As we have said many times about the principle of surgical treatment of the human body, the purpose of surgical treatment is to promote the self-repair of human tissues. What really repairs the wound is the body's own tissue cells, not surgery.

 As a result, if closed chest drainage cannot relieve atelectasis, the therapeutic effect will be greatly reduced.

Therefore, clinical treatment of pneumothorax, which is difficult to be effective at one time, is more common in patients with more complex lung conditions who continue to have air leakage symptoms after closed chest drainage. Such cases are of course more common in the frail and sick elderly. Everyone saw an old man in his seventies or eighty years lying on the bed.

 The family members pricked up their ears when they saw the doctors stop talking. It was obvious that the family members were worried about their family member's disease.

 Refractory pneumothorax will prolong the course of the patient's illness and have a terrible negative impact on the physical, mental and economic aspects of the patient and their family members.

 So a more accurate definition in clinical medicine is: the most fearful thing should be a difficult-to-treat disease rather than a temporary serious illness.

The family members anxiously came up and intervened in the doctors' conversation, saying, "Director Fang, you said my dad can be extubated in about a week. It's the third week now. When can he be extubated? If he can't be extubated, my dad can't leave the hospital." what to do?"

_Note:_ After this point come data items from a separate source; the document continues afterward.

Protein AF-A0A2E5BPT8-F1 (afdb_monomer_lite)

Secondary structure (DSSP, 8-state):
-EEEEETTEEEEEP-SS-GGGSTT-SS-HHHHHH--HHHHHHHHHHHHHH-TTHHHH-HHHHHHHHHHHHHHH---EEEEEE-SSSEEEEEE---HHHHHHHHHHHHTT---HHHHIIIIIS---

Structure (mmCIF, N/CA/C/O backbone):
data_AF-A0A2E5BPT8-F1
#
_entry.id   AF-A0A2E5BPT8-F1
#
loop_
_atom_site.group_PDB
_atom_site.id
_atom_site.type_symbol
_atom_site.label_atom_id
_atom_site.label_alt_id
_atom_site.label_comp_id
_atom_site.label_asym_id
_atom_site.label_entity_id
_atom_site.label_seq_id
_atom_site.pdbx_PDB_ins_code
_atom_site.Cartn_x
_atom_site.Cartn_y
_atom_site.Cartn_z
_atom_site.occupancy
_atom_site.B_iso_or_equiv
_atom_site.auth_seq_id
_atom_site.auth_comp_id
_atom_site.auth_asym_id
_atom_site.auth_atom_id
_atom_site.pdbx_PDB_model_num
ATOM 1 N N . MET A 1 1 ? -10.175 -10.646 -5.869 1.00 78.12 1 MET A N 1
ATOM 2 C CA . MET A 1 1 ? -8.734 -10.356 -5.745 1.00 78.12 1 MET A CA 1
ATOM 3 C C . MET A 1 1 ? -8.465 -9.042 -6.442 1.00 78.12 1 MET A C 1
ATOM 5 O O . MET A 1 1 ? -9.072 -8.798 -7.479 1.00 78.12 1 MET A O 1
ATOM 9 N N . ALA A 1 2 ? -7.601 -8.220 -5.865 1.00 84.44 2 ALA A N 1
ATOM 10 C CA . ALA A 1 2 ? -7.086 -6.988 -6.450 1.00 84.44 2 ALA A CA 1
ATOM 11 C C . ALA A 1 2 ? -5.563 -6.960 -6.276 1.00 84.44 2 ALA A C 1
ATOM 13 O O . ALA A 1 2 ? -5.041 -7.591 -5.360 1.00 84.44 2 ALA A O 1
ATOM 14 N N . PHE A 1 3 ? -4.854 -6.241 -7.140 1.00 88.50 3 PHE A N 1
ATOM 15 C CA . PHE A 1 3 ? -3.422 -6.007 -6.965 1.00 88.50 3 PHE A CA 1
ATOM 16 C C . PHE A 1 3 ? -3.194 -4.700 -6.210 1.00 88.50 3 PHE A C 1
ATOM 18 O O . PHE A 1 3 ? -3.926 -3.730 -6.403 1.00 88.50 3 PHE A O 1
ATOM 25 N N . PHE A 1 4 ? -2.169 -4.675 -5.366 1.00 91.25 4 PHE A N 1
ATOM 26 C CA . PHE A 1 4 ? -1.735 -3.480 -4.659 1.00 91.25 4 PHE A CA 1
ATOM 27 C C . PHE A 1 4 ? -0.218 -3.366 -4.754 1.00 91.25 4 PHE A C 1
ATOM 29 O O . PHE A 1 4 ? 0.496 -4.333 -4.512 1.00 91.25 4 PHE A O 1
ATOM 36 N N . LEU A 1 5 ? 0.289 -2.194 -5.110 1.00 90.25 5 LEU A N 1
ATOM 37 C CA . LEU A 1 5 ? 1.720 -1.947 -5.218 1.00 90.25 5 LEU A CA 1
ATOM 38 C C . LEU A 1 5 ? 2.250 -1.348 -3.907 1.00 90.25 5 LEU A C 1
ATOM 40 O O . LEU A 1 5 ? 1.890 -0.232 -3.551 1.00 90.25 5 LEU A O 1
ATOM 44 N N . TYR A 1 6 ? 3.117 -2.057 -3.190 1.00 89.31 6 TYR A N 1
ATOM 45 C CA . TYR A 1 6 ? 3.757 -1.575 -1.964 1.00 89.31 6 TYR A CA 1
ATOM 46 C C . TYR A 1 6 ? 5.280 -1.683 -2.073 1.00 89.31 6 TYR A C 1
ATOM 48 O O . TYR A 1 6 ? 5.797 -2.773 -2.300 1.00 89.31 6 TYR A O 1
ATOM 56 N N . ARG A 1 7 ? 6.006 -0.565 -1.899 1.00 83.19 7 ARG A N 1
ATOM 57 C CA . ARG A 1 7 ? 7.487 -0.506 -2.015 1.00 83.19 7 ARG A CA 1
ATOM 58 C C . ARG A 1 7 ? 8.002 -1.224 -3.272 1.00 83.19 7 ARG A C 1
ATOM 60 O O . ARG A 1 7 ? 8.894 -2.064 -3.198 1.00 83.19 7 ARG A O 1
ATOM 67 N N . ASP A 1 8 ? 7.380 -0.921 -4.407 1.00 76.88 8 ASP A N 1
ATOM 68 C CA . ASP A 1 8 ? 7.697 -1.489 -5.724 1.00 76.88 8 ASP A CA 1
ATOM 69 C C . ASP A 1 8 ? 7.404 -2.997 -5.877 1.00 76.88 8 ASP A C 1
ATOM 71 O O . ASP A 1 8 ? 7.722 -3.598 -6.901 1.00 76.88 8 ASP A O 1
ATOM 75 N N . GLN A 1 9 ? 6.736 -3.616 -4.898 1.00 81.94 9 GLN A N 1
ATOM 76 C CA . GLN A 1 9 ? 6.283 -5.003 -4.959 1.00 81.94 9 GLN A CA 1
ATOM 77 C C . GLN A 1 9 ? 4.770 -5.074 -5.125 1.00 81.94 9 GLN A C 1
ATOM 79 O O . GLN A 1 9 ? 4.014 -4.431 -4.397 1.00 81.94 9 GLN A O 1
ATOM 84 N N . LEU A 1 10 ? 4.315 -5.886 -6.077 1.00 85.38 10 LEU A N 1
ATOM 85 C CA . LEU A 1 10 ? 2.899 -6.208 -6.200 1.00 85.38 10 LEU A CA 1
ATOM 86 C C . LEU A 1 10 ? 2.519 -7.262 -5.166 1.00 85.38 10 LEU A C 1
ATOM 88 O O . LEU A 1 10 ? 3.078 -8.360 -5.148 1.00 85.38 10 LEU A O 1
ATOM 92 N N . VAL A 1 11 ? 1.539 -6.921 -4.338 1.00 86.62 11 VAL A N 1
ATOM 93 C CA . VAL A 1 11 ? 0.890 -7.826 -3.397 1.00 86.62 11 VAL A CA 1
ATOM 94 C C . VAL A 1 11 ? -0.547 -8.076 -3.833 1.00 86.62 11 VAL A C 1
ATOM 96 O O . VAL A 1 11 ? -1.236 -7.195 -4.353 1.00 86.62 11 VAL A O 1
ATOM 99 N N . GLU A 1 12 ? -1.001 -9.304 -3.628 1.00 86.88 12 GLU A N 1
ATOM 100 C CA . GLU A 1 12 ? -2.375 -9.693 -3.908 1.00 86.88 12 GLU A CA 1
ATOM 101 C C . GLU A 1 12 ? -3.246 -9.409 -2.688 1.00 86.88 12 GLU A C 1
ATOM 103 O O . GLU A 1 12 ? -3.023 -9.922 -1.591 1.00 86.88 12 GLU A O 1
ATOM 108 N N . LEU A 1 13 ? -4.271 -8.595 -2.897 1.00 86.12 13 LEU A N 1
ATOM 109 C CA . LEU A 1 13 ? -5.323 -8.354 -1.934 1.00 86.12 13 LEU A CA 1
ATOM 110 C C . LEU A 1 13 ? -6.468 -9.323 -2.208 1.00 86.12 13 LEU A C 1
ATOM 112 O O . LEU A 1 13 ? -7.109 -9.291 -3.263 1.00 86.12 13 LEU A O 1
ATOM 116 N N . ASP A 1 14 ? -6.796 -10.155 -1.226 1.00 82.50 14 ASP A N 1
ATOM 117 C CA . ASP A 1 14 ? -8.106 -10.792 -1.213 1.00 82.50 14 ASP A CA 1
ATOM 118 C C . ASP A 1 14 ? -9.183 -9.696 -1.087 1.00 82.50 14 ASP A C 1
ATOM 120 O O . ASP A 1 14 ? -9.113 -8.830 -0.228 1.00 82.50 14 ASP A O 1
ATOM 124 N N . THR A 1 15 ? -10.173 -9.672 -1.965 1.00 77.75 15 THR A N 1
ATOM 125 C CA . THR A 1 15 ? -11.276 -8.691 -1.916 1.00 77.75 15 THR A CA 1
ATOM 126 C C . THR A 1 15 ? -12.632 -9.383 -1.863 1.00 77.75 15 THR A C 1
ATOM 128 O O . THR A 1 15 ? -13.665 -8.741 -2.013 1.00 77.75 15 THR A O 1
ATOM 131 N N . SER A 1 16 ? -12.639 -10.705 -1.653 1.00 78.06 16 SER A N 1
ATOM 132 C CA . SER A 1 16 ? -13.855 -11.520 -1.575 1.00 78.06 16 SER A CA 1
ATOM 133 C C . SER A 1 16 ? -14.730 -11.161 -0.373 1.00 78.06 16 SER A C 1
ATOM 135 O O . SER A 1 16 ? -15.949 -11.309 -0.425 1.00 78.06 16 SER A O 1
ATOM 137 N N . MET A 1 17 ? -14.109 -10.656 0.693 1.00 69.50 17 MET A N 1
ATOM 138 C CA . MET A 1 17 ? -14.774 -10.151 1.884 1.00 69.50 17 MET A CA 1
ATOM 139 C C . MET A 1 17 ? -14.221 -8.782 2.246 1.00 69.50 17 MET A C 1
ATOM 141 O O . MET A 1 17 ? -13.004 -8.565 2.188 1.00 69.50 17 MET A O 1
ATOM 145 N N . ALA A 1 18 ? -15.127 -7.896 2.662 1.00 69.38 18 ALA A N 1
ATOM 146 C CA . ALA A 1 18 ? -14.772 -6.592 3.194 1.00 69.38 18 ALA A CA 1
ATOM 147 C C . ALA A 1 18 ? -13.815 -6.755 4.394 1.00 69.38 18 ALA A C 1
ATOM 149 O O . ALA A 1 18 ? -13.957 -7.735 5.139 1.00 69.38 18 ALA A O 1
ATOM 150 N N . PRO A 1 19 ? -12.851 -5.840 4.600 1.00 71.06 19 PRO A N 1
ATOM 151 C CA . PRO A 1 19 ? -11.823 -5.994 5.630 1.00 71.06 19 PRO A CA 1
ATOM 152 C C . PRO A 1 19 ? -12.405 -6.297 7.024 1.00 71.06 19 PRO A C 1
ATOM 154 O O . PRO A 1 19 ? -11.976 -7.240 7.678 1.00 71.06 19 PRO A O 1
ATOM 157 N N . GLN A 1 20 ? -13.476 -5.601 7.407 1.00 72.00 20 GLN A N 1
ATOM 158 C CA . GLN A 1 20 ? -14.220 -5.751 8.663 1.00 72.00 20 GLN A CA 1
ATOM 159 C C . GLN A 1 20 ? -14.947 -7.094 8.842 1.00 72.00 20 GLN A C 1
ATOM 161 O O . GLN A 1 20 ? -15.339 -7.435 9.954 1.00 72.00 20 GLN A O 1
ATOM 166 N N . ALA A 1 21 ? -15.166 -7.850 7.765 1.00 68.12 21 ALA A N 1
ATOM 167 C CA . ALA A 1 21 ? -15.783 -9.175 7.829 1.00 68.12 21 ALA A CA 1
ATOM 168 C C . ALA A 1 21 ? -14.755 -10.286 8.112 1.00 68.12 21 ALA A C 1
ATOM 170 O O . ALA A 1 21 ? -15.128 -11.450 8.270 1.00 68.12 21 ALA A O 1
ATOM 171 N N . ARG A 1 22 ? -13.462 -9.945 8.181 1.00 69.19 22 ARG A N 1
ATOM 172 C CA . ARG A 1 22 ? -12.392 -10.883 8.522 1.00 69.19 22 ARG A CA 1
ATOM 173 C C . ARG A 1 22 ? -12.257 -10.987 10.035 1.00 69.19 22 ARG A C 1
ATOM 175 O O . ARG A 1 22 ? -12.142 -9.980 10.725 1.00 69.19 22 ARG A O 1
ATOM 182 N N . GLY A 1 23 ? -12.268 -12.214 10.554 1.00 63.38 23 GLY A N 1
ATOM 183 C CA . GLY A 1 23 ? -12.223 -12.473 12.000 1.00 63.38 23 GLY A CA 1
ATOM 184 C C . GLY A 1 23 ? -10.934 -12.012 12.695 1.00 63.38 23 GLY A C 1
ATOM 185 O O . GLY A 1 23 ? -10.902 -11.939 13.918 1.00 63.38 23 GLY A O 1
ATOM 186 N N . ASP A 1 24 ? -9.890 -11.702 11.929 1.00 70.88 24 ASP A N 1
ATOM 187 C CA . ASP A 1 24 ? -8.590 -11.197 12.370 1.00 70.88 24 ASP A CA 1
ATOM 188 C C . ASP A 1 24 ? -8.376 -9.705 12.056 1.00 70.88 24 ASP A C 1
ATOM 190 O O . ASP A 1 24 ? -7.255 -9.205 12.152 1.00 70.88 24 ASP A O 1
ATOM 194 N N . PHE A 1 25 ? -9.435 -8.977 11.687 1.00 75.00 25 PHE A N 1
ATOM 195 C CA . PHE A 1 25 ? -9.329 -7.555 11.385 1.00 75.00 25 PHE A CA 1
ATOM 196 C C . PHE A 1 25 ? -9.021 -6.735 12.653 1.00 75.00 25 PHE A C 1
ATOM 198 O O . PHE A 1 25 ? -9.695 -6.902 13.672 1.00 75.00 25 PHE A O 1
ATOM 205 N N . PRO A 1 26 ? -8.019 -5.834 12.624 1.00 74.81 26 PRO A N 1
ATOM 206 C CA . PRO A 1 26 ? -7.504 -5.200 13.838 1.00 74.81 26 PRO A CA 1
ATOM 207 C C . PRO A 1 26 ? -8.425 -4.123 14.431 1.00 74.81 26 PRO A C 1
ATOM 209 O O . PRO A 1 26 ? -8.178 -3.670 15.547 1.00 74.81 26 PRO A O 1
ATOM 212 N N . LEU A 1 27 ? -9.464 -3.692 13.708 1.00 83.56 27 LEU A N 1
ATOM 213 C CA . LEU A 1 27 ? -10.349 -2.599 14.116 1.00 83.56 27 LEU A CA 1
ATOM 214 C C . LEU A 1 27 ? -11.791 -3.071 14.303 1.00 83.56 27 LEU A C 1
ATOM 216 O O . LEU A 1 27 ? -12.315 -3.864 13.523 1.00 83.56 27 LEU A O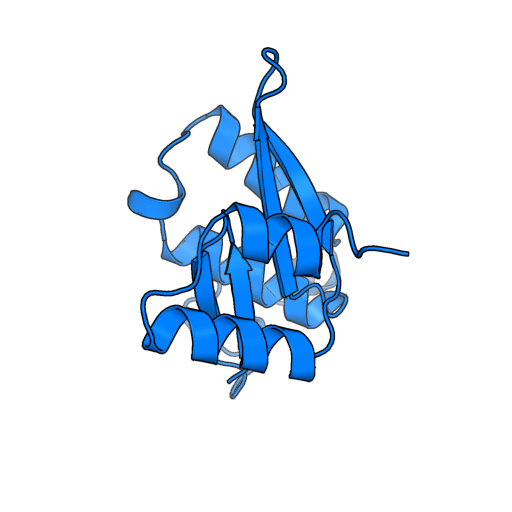 1
ATOM 220 N N . GLN A 1 28 ? -12.466 -2.512 15.306 1.00 84.06 28 GLN A N 1
ATOM 221 C CA . GLN A 1 28 ? -13.916 -2.642 15.438 1.00 84.06 28 GLN A CA 1
ATOM 222 C C . GLN A 1 28 ? -14.632 -1.849 14.324 1.00 84.06 28 GLN A C 1
ATOM 224 O O . GLN A 1 28 ? -14.083 -0.856 13.836 1.00 84.06 28 GLN A O 1
ATOM 229 N N . PRO A 1 29 ? -15.874 -2.208 13.940 1.00 84.12 29 PRO A N 1
ATOM 230 C CA . PRO A 1 29 ? -16.585 -1.550 12.836 1.00 84.12 29 PRO A CA 1
ATOM 231 C C . PRO A 1 29 ? -16.708 -0.025 12.977 1.00 84.12 29 PRO A C 1
ATOM 233 O O . PRO A 1 29 ? -16.471 0.713 12.028 1.00 84.12 29 PRO A O 1
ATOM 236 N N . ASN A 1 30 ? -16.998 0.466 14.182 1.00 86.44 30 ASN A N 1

“Didn’t I explain it to you? The elderly recover relatively slowly. If it fails again, the patient needs to be transferred to the hospital above.”

“What are you going to do when you go to the hospital above? Do you want surgery? Can my dad do the surgery?”

 It is the simplest and crudest method of surgery. The wound will never heal, so it needs to be opened and then sutured.

 It’s just that not all patients have the physical condition to withstand surgery.

Director Fang looked speechless.

 The intelligence collection work of family members is correct.

“Can single-port thoracoscopy solve this problem?” A group of colleagues from the capital remembered Dr. Xie’s new technology and started discussing in secret.

 Single-port thoracoscopy only requires local anesthesia, and the elderly should be able to bear this kind of surgery. Does the problem require the patient to be transferred to the capital for treatment? The distance is too far for ambulance transport.

 Let the patient go on a special plane? The patient's family does not seem to have such financial conditions.

"There is no need to make a decision in a hurry. We will wait until Dr. Song comes." Dr. Xie Wanying said.